In the present method, stretching the image with various sets of limits are tried. The multiple sets of optional contrast stretch limits is found in the following second step: The image is divided into M blocks. Successfully experiments were conducted with M E [6,40], but other values are also possible. For each block, the stretch limits, {low_in^m, high_in^m}_{m=1 . . . M}, are calculated independently. The stretch limits can be defined as the minimum and maximum pixels value in the block, or as the bottom d % and the top d % of all pixel values in the block, where d∈[0,1]. In some embodiments, the contrast stretch limits are sometimes defined by the number and magnitude of the edges in each of the blocks. The value of d % is optionally determined by the number of edges in each block. For blocks with a large number of edges, it may be inferred that there are enough features in the block, so d % will be low. For blocks with a small amount of edges, d % will be very high. In the present implementation, the edge map is generated by, e.g., a Canny edge detector algorithm (Canny, John. “A computational approach to edge detection.” Readings in computer vision. Morgan Kaufmann, 1987. 184-203.)

As an alternative to dividing the image into M blocks, the different sets of contrast stretch limits may be calculated, for example, based on a histogram of the entire image, or differently.

In the third step of the algorithm, for each of the m limits, M new images are generated by contrast stretching according to Eq. 6 using the different limits calculated in step two.

$\begin{matrix} I_{stretched}^{m} = (I_{original} - {low}_{i n}) \cdot (\frac{{high}_{out} - {low}_{out}}{{high}_{in}^{m} - {low}_{in}^{m}}) + {low}_{out}, m = 1 \dots M & (7) \end{matrix}$

In the fourth step of the algorithm, the M images generated in the third step are fused using a multiscale decomposition with an appropriate criterion. In one case, three multi-scale decompositions are generated for each one of the M images. The first is a Laplacian decomposition (Peter J Burt and Edward H Adelson. The Laplacian pyramid as a compact image code. In Readings in Computer Vision, pages 671-679. Elsevier, 1987) L_n^m, m∈[1, M], n∈[1, N], where N is the number of levels in the pyramid. The second decomposition is a gradient pyramid, D_n^m, m∈[1, M], n∈[1, N]. The gradient pyramid is calculated as the magnitude of the gradient on a Gaussian pyramid in each level. The third decomposition is a Gaussian pyramid of a color constancy criterion. The color constancy criterion is calculated for each image by calculating the variance of the mean of each channel in different environments of the image. The environments are determined by the blocks that the image was divided to. The gradient and Gaussian pyramids are used as a pixelwise fusion criterion and/or method as follows:

- a) The gradient's magnitudes are sorted for each pixel

K_n(x)={sort{D_n^m(x)},n=1 . . . N,m∈[1,M] (8)

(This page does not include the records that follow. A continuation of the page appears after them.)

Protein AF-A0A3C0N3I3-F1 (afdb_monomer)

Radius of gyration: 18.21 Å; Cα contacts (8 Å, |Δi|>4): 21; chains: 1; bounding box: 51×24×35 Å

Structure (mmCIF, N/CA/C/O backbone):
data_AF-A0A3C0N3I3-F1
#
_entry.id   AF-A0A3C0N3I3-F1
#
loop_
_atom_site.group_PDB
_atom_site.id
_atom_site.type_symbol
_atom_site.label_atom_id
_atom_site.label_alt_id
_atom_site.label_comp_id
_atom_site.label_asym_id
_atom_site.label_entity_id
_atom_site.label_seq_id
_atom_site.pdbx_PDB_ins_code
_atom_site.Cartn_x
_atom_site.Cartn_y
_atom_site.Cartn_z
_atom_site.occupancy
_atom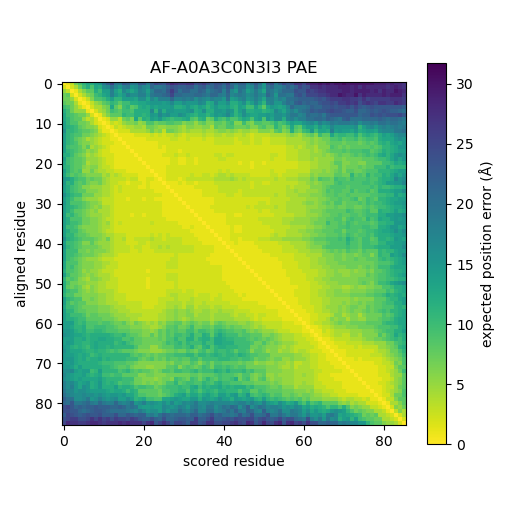_site.B_iso_or_equiv
_atom_site.auth_seq_id
_atom_site.auth_comp_id
_atom_site.auth_asym_id
_atom_site.auth_atom_id
_atom_site.pdbx_PDB_model_num
ATOM 1 N N . MET A 1 1 ? -17.089 -13.368 -8.619 1.00 43.62 1 MET A N 1
ATOM 2 C CA . MET A 1 1 ? -16.393 -12.103 -8.288 1.00 43.62 1 MET A CA 1
ATOM 3 C C . MET A 1 1 ? -17.111 -11.454 -7.105 1.00 43.62 1 MET A C 1
ATOM 5 O O . MET A 1 1 ? -18.159 -10.865 -7.307 1.00 43.62 1 MET A O 1
ATOM 9 N N . LYS A 1 2 ? -16.633 -11.657 -5.866 1.00 48.41 2 LYS A N 1
ATOM 10 C CA . LYS A 1 2 ? -17.295 -11.164 -4.633 1.00 48.41 2 LYS A CA 1
ATOM 11 C C . LYS A 1 2 ? -16.849 -9.751 -4.204 1.00 48.41 2 LYS A C 1
ATOM 13 O O . LYS A 1 2 ? -17.507 -9.146 -3.368 1.00 48.41 2 LYS A O 1
ATOM 18 N N . GLY A 1 3 ? -15.779 -9.206 -4.796 1.00 48.50 3 GLY A N 1
ATOM 19 C CA . GLY A 1 3 ? -15.190 -7.920 -4.388 1.00 48.50 3 GLY A CA 1
ATOM 20 C C . GLY A 1 3 ? -16.086 -6.698 -4.621 1.00 48.50 3 GLY A C 1
ATOM 21 O O . GLY A 1 3 ? -16.100 -5.787 -3.805 1.00 48.50 3 GLY A O 1
ATOM 22 N N . SER A 1 4 ? -16.917 -6.717 -5.666 1.00 51.75 4 SER A N 1
ATOM 23 C CA . SER A 1 4 ? -17.841 -5.623 -5.997 1.00 51.75 4 SER A CA 1
ATOM 24 C C . SER A 1 4 ? -19.074 -5.541 -5.091 1.00 51.75 4 SER A C 1
ATOM 26 O O . SER A 1 4 ? -19.859 -4.611 -5.235 1.00 51.75 4 SER A O 1
ATOM 28 N N . SER A 1 5 ? -19.273 -6.489 -4.167 1.00 56.41 5 SER A N 1
ATOM 29 C CA . SER A 1 5 ? -20.393 -6.461 -3.216 1.00 56.41 5 SER A CA 1
ATOM 30 C C . SER A 1 5 ? -20.029 -5.838 -1.866 1.00 56.41 5 SER A C 1
ATOM 32 O O . SER A 1 5 ? -20.936 -5.472 -1.128 1.00 56.41 5 SER A O 1
ATOM 34 N N . LEU A 1 6 ? -18.735 -5.735 -1.529 1.00 60.41 6 LEU A N 1
ATOM 35 C CA . LEU A 1 6 ? -18.281 -5.198 -0.239 1.00 60.41 6 LEU A CA 1
ATOM 36 C C . LEU A 1 6 ? -18.137 -3.673 -0.251 1.00 60.41 6 LEU A C 1
ATOM 38 O O . LEU A 1 6 ? -18.395 -3.042 0.766 1.00 60.41 6 LEU A O 1
ATOM 42 N N . LEU A 1 7 ? -17.773 -3.084 -1.396 1.00 63.72 7 LEU A N 1
ATOM 43 C CA . LEU A 1 7 ? -17.642 -1.629 -1.529 1.00 63.72 7 LEU A CA 1
ATOM 44 C C . LEU A 1 7 ? -19.007 -0.926 -1.619 1.00 63.72 7 LEU A C 1
ATOM 46 O O . LEU A 1 7 ? -19.200 0.110 -1.001 1.00 63.72 7 LEU A O 1
ATOM 50 N N . LYS A 1 8 ? -20.001 -1.561 -2.262 1.00 60.34 8 LYS A N 1
ATOM 51 C CA . LYS A 1 8 ? -21.345 -1.006 -2.542 1.00 60.34 8 LYS A CA 1
ATOM 52 C C . LYS A 1 8 ? -22.183 -0.577 -1.327 1.00 60.34 8 LYS A C 1
ATOM 54 O O . LYS A 1 8 ? -23.276 -0.047 -1.511 1.00 60.34 8 LYS A O 1
ATOM 59 N N . HIS A 1 9 ? -21.729 -0.850 -0.108 1.00 63.22 9 HIS A N 1
ATOM 60 C CA . HIS A 1 9 ? -22.441 -0.516 1.127 1.00 63.22 9 HIS A CA 1
ATOM 61 C C . HIS A 1 9 ? -21.597 0.308 2.108 1.00 63.22 9 HIS A C 1
ATOM 63 O O . HIS A 1 9 ? -22.048 0.558 3.227 1.00 63.22 9 HIS A O 1
ATOM 69 N N . LEU A 1 10 ? -20.383 0.710 1.722 1.00 70.69 10 LEU A N 1
ATOM 70 C CA . LEU A 1 10 ? -19.541 1.573 2.542 1.00 70.69 10 LEU A CA 1
ATOM 71 C C . LEU A 1 10 ? -19.855 3.049 2.262 1.00 70.69 10 LEU A C 1
ATOM 73 O O . LEU A 1 10 ? -20.296 3.386 1.166 1.00 70.69 10 LEU A O 1
ATOM 77 N N . PRO A 1 11 ? -19.636 3.944 3.239 1.00 78.94 11 PRO A N 1
ATOM 78 C CA . PRO A 1 11 ? -19.661 5.376 2.974 1.00 78.94 11 PRO A CA 1
ATOM 79 C C . PRO A 1 11 ? -18.631 5.722 1.888 1.00 78.94 11 PRO A C 1
ATOM 81 O O . PRO A 1 11 ? -17.494 5.257 1.986 1.00 78.94 11 PRO A O 1
ATOM 84 N N . GLU A 1 12 ? -18.994 6.566 0.916 1.00 76.19 12 GLU A N 1
ATOM 85 C CA . GLU A 1 12 ? -18.108 6.987 -0.191 1.00 76.19 12 GLU A CA 1
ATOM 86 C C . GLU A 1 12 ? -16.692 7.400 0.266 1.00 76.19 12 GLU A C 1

- b) From the top P number of images, the image with the lowest color constancy grade is selected for each pixel.

K_n(x)=argmin{{k_n^m(x)},n=1 . . . N, (9)

- c) Then, the Laplacian pyramid of the enhanced image is created:

L
_n
^new(x)=L_n^[Kⁿ^(x)](x),n=1 . . . N. (10)

The enhanced image is reconstructed from its pyramid L^newby a standard Laplacian pyramid reconstruction and then combine the color channels to yield the final reconstructed image.

In some embodiments, the fusion step may be achieved by applying a deep network. In some embodiments, the inputs for the fusion neural network may be the multiple stretched images I_stretched^m, m∈[1, P]. The initial network layers are identical to all images (a Siamese network). The following layers are trained to fuse the images according to an appropriate loss function, such that the output is one enhanced image. The loss function can be based, for example, on minimizing gradients, color constancy, etc. Another option for the loss is to base it on a generative adversarial network (GAN), which looks for an output that is similar to an image taken above water.

The method was experimented with successfully on still images (see FIGS. 1, 2, and 4) as well as on underwater video streams, where the method was applied to frames of the video stream and an enhanced video was rendered.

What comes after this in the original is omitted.